Description of the task —
Skip pictures in the listing below; copy exactly the lines from the one with "ATOM 298 C CA" through the one with "ATOM 329 C C", inclusive.
....
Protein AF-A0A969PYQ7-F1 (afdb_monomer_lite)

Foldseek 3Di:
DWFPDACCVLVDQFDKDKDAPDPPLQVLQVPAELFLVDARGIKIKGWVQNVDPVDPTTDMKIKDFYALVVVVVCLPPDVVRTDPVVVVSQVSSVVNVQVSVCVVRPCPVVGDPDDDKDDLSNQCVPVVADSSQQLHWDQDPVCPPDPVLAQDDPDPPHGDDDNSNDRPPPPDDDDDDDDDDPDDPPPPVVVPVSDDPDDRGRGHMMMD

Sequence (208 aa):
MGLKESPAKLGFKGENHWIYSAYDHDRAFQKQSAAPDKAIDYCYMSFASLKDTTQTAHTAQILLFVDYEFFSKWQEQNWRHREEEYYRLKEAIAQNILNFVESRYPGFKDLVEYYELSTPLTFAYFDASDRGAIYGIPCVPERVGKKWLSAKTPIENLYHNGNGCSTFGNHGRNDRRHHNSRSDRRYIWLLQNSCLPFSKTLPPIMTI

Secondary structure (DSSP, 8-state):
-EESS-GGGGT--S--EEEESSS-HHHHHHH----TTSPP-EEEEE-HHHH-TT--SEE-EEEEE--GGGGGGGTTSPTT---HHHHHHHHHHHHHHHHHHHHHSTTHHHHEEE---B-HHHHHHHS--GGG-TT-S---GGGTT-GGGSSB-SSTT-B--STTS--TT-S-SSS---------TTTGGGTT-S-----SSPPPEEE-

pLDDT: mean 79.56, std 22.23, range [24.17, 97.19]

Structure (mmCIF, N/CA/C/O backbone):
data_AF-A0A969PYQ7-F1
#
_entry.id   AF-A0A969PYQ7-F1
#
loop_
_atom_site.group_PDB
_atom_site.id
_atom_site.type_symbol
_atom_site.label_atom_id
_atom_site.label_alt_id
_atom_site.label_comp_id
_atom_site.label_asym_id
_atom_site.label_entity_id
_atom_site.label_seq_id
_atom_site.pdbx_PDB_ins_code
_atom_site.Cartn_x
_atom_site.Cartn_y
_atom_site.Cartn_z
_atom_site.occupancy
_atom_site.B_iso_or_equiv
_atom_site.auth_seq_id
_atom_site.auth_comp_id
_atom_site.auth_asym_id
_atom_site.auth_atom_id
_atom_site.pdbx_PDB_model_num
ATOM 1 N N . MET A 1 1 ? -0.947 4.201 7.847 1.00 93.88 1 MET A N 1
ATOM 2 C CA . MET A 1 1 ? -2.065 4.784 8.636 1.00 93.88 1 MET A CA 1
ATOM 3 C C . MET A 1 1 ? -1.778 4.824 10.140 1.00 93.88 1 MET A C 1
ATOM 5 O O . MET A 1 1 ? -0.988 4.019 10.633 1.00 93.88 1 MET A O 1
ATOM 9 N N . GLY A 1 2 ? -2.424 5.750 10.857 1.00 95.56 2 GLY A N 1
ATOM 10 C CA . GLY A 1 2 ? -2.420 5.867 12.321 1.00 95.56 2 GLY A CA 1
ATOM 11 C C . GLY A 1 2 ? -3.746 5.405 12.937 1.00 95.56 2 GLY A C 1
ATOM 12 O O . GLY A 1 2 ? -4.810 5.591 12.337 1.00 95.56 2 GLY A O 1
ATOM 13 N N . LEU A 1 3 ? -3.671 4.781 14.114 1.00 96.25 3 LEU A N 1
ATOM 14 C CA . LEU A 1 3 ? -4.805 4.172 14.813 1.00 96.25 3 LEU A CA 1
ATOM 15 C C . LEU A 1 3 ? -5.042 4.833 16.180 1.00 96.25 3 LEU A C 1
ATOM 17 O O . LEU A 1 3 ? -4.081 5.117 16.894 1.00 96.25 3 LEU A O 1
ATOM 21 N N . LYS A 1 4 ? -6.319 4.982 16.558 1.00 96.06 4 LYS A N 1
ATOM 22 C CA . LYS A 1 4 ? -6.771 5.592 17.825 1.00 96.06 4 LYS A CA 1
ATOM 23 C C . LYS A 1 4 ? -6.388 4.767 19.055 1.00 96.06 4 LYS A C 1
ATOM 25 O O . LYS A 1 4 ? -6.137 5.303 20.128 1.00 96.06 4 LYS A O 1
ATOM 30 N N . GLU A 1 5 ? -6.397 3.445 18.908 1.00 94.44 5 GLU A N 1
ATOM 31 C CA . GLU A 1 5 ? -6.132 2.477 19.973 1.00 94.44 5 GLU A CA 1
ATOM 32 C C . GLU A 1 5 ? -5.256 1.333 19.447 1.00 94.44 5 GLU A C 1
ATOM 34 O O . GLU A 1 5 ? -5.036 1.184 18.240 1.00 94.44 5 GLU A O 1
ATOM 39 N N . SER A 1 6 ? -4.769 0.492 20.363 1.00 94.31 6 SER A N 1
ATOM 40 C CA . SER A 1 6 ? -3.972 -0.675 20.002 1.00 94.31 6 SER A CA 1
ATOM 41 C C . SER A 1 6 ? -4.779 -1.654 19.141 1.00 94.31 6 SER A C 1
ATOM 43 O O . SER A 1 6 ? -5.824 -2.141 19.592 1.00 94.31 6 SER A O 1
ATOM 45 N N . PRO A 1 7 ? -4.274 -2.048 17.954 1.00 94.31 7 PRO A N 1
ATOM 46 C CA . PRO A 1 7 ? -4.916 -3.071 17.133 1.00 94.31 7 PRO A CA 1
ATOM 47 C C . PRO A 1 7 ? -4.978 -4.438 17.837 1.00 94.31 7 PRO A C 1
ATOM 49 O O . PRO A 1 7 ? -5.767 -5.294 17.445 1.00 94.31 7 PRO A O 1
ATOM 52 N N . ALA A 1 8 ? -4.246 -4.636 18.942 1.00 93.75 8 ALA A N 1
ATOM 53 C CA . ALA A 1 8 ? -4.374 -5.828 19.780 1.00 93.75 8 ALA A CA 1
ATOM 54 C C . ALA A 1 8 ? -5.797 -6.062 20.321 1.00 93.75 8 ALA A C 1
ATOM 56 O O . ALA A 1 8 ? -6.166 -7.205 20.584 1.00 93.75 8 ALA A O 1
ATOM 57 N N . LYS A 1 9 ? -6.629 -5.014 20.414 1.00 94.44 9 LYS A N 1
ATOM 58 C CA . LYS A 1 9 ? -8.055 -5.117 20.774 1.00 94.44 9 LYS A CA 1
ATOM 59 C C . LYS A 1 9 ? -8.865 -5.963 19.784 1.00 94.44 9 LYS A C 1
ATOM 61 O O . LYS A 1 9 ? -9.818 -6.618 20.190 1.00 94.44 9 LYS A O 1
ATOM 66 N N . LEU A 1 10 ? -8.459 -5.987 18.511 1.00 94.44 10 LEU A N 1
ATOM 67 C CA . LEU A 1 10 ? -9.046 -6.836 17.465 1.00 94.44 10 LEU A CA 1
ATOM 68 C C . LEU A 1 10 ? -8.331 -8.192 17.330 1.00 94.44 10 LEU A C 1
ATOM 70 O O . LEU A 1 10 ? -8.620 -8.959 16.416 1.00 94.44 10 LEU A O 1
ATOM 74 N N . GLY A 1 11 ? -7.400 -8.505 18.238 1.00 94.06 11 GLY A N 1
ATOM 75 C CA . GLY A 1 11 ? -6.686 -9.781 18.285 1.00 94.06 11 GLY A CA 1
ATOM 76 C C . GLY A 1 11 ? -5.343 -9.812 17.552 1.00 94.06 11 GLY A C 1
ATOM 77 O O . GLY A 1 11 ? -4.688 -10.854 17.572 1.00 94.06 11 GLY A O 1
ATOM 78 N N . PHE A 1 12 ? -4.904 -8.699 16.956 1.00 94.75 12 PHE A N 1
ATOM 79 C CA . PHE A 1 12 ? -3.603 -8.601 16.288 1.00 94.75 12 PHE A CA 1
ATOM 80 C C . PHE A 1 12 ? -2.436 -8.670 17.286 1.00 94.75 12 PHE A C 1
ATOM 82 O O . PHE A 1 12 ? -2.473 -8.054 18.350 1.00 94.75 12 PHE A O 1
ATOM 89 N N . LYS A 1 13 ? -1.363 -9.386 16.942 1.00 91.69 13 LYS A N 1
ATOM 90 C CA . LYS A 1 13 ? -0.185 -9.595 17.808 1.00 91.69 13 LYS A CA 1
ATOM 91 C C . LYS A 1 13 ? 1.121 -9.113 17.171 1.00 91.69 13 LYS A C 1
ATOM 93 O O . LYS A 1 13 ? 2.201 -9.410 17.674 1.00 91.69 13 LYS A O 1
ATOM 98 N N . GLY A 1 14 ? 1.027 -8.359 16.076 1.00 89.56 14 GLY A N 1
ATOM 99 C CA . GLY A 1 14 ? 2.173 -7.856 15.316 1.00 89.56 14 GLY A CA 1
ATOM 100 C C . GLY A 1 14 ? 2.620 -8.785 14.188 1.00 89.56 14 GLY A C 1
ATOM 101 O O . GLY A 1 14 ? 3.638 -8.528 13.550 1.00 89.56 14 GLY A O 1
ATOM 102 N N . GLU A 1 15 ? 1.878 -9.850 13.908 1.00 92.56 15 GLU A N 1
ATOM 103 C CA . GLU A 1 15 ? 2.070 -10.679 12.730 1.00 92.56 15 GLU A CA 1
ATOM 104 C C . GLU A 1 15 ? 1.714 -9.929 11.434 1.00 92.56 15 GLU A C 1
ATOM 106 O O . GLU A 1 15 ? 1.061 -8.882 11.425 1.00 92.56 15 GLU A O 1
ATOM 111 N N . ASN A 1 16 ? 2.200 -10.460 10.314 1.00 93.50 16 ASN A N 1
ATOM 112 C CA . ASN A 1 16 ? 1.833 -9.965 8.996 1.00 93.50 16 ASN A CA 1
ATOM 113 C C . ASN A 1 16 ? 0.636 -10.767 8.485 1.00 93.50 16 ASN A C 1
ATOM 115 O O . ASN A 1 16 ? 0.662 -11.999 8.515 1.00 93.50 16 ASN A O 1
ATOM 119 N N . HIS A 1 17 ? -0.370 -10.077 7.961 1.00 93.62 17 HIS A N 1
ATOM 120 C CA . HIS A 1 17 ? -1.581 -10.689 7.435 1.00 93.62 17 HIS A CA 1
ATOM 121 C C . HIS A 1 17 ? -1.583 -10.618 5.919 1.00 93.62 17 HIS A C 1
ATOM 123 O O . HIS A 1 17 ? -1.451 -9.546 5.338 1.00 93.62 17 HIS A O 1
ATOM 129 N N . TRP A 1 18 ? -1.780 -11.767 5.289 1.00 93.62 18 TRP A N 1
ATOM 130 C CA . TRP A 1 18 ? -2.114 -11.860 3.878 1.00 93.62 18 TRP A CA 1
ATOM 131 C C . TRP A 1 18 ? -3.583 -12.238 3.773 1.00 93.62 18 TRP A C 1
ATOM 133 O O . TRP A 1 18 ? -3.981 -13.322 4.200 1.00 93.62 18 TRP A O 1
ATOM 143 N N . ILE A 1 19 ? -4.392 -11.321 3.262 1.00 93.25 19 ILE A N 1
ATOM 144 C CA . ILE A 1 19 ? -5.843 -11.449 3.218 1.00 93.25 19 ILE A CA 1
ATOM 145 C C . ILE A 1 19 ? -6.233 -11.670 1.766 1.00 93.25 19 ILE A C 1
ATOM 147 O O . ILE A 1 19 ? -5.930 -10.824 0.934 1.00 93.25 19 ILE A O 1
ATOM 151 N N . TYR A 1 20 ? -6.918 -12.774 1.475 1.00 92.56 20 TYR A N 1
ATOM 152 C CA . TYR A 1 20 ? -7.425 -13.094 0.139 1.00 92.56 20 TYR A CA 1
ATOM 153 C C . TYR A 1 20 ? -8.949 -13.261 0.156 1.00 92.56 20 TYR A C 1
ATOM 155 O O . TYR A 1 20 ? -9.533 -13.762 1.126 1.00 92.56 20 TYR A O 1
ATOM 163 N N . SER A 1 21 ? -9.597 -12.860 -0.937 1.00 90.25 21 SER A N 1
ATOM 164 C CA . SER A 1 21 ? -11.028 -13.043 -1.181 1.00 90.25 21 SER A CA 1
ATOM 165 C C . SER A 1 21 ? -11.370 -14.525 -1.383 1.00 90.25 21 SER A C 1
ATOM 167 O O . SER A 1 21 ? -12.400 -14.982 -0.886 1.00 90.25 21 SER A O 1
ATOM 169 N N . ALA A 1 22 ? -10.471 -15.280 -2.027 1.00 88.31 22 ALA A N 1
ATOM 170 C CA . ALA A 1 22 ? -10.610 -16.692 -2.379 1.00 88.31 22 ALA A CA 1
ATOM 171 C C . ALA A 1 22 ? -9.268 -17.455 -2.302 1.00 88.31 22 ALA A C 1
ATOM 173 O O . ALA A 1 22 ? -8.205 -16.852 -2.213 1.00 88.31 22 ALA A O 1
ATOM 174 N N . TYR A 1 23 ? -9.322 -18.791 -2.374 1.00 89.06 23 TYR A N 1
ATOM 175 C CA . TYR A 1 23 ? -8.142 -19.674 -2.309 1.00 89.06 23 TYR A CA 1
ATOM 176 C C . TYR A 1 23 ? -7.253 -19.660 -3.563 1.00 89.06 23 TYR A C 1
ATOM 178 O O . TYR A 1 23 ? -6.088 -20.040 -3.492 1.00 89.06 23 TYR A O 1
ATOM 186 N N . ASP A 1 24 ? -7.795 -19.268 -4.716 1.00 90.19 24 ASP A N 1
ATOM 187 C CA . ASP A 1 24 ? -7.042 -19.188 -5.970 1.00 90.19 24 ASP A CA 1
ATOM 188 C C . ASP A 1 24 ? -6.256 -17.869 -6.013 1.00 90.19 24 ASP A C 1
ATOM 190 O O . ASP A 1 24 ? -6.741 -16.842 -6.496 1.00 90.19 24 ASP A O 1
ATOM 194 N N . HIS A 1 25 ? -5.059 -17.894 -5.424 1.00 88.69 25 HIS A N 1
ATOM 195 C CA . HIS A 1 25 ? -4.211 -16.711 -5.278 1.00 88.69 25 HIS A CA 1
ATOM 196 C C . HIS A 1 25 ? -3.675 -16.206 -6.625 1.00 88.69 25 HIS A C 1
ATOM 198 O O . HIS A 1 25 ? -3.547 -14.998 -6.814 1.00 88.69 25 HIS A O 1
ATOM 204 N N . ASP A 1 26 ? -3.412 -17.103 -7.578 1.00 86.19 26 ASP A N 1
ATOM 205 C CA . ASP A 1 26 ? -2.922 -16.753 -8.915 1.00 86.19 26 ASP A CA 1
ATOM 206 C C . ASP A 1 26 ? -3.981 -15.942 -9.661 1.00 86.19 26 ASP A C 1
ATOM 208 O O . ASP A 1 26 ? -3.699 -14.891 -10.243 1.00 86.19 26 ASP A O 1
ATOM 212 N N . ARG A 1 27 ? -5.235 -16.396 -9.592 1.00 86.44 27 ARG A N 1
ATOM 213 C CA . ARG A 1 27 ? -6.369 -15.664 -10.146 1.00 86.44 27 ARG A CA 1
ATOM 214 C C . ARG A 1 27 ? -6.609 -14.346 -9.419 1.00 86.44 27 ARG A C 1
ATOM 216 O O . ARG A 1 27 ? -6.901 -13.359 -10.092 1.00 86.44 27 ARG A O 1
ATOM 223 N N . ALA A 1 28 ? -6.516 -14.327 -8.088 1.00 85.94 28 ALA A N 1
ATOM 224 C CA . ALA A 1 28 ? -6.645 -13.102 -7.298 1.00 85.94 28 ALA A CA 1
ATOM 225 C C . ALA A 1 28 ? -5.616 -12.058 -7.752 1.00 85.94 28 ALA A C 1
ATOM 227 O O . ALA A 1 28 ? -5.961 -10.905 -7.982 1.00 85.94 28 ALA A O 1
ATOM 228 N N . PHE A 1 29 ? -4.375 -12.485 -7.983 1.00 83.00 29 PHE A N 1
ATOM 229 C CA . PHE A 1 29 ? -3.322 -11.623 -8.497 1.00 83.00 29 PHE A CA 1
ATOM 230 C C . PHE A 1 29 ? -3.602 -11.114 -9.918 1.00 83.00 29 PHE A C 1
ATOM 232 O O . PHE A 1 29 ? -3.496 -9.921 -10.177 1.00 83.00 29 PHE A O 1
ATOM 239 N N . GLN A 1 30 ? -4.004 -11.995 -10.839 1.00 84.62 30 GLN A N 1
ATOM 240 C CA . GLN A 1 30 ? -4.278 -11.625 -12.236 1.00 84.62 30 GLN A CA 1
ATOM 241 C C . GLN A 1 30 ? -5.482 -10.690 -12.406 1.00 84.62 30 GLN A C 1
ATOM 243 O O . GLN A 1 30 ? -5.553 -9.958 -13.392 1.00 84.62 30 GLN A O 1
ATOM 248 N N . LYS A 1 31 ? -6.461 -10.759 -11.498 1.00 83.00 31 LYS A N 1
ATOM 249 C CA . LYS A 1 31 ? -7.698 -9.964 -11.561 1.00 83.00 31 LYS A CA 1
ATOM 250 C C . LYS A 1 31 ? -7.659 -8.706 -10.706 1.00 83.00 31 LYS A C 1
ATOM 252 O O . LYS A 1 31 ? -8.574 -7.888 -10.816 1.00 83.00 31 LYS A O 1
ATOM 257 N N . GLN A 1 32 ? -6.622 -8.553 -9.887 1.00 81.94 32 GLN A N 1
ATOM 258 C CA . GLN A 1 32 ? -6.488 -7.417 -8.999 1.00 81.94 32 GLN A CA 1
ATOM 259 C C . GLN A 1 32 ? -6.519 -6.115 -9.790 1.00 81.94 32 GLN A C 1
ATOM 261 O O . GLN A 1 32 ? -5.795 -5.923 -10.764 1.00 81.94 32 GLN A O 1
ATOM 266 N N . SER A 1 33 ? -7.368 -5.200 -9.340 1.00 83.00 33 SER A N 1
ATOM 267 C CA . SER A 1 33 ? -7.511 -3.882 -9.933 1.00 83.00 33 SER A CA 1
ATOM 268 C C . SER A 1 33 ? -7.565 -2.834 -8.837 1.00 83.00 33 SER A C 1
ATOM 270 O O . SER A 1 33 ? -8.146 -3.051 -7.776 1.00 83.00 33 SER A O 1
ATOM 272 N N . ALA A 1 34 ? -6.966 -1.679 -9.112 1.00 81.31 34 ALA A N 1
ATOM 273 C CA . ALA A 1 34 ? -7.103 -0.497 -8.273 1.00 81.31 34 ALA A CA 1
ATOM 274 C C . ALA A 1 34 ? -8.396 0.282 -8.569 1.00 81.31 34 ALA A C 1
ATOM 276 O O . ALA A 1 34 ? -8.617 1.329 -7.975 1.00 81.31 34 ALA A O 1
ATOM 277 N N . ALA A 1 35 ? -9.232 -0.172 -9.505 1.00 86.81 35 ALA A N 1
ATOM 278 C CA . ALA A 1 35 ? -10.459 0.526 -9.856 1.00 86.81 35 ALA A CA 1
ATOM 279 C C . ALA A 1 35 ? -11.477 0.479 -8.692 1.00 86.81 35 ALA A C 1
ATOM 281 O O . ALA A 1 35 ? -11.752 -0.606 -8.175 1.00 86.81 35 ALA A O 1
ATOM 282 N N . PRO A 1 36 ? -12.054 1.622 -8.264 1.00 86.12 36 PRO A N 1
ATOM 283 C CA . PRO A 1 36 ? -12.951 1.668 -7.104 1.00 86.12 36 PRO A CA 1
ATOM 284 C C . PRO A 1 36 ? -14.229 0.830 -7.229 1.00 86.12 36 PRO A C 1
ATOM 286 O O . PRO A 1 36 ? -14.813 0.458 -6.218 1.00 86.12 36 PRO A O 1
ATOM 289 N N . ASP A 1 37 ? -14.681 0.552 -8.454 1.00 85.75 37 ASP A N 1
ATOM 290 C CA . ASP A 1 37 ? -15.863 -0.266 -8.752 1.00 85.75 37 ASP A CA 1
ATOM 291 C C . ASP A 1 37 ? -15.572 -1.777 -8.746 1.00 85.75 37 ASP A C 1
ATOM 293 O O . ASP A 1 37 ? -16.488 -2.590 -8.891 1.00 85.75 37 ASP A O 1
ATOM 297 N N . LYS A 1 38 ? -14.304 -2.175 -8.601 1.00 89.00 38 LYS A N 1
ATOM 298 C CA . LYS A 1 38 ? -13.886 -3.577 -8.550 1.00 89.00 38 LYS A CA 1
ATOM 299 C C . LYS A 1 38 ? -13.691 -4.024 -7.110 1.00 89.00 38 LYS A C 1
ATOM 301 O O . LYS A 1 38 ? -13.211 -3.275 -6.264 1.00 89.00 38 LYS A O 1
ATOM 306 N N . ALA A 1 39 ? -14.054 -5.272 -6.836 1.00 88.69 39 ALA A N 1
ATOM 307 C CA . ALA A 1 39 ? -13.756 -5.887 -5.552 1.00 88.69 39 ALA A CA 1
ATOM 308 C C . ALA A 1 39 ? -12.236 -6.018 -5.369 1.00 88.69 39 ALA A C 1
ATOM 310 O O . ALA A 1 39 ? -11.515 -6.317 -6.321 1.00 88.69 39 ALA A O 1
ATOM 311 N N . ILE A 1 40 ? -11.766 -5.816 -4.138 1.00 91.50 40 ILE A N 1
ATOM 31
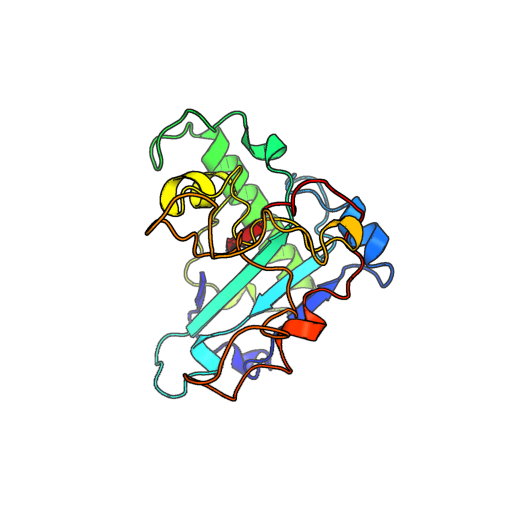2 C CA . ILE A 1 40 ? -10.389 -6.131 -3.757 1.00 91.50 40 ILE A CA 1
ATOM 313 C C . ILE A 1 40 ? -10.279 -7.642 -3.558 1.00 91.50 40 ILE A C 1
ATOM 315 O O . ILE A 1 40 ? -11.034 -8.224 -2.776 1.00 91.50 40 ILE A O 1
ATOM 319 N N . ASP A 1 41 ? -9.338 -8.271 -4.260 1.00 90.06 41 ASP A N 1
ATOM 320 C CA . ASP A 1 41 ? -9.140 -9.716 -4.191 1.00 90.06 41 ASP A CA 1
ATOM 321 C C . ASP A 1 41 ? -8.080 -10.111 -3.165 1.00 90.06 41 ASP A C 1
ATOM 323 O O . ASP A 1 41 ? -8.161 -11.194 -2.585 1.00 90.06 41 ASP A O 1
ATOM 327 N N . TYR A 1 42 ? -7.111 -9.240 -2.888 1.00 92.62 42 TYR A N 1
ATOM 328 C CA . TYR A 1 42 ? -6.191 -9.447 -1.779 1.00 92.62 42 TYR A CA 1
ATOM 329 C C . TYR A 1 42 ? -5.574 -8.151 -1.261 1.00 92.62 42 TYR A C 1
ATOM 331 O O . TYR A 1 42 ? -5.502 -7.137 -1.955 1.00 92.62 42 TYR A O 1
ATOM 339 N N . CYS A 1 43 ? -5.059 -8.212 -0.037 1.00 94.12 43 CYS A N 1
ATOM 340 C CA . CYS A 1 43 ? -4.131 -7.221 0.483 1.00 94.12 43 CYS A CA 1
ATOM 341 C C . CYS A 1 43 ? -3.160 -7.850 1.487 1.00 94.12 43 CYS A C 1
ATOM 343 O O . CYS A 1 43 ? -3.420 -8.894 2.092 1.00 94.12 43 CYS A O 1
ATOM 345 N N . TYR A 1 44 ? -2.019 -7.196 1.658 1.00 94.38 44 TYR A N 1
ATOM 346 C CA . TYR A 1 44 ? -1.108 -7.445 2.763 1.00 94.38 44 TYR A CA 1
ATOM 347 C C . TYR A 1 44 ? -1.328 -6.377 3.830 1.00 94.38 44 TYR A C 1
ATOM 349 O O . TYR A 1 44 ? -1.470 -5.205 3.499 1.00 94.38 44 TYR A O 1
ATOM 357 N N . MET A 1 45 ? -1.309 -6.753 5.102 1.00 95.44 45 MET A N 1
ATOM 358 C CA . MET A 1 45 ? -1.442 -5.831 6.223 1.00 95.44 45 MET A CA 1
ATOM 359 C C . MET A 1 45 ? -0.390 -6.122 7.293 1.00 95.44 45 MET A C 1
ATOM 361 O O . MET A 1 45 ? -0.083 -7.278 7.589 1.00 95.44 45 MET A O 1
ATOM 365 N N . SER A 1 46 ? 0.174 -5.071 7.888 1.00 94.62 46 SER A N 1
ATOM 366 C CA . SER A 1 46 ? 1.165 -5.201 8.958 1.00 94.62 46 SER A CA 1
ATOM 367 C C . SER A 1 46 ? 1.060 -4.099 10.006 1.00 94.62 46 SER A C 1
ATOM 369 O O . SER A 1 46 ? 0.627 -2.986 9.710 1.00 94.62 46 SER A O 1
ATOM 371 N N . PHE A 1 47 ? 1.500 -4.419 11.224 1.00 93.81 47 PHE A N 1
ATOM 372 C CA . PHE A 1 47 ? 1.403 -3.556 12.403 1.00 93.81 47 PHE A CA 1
....
Solution to this exercise —
ATOM 298 C CA . LYS A 1 38 ? -13.886 -3.577 -8.550 1.00 89.00 38 LYS A CA 1
ATOM 299 C C . LYS A 1 38 ? -13.691 -4.024 -7.110 1.00 89.00 38 LYS A C 1
ATOM 301 O O . LYS A 1 38 ? -13.211 -3.275 -6.264 1.00 89.00 38 LYS A O 1
ATOM 306 N N . ALA A 1 39 ? -14.054 -5.272 -6.836 1.00 88.69 39 ALA A N 1
ATOM 307 C CA . ALA A 1 39 ? -13.756 -5.887 -5.552 1.00 88.69 39 ALA A CA 1
ATOM 308 C C . ALA A 1 39 ? -12.236 -6.018 -5.369 1.00 88.69 39 ALA A C 1
ATOM 310 O O . ALA A 1 39 ? -11.515 -6.317 -6.321 1.00 88.69 39 ALA A O 1
ATOM 311 N N . ILE A 1 40 ? -11.766 -5.816 -4.138 1.00 91.50 40 ILE A N 1
ATOM 31
2 C CA . ILE A 1 40 ? -10.389 -6.131 -3.757 1.00 91.50 40 ILE A CA 1
ATOM 313 C C . ILE A 1 40 ? -10.279 -7.642 -3.558 1.00 91.50 40 ILE A C 1
ATOM 315 O O . ILE A 1 40 ? -11.034 -8.224 -2.776 1.00 91.50 40 ILE A O 1
ATOM 319 N N . ASP A 1 41 ? -9.338 -8.271 -4.260 1.00 90.06 41 ASP A N 1
ATOM 320 C CA . ASP A 1 41 ? -9.140 -9.716 -4.191 1.00 90.06 41 ASP A CA 1
ATOM 321 C C . ASP A 1 41 ? -8.080 -10.111 -3.165 1.00 90.06 41 ASP A C 1
ATOM 323 O O . ASP A 1 41 ? -8.161 -11.194 -2.585 1.00 90.06 41 ASP A O 1
ATOM 327 N N . TYR A 1 42 ? -7.111 -9.240 -2.888 1.00 92.62 42 TYR A N 1
ATOM 328 C CA . TYR A 1 42 ? -6.191 -9.447 -1.779 1.00 92.62 42 TYR A CA 1
ATOM 329 C C . TYR A 1 42 ? -5.574 -8.151 -1.261 1.00 92.62 42 TYR A C 1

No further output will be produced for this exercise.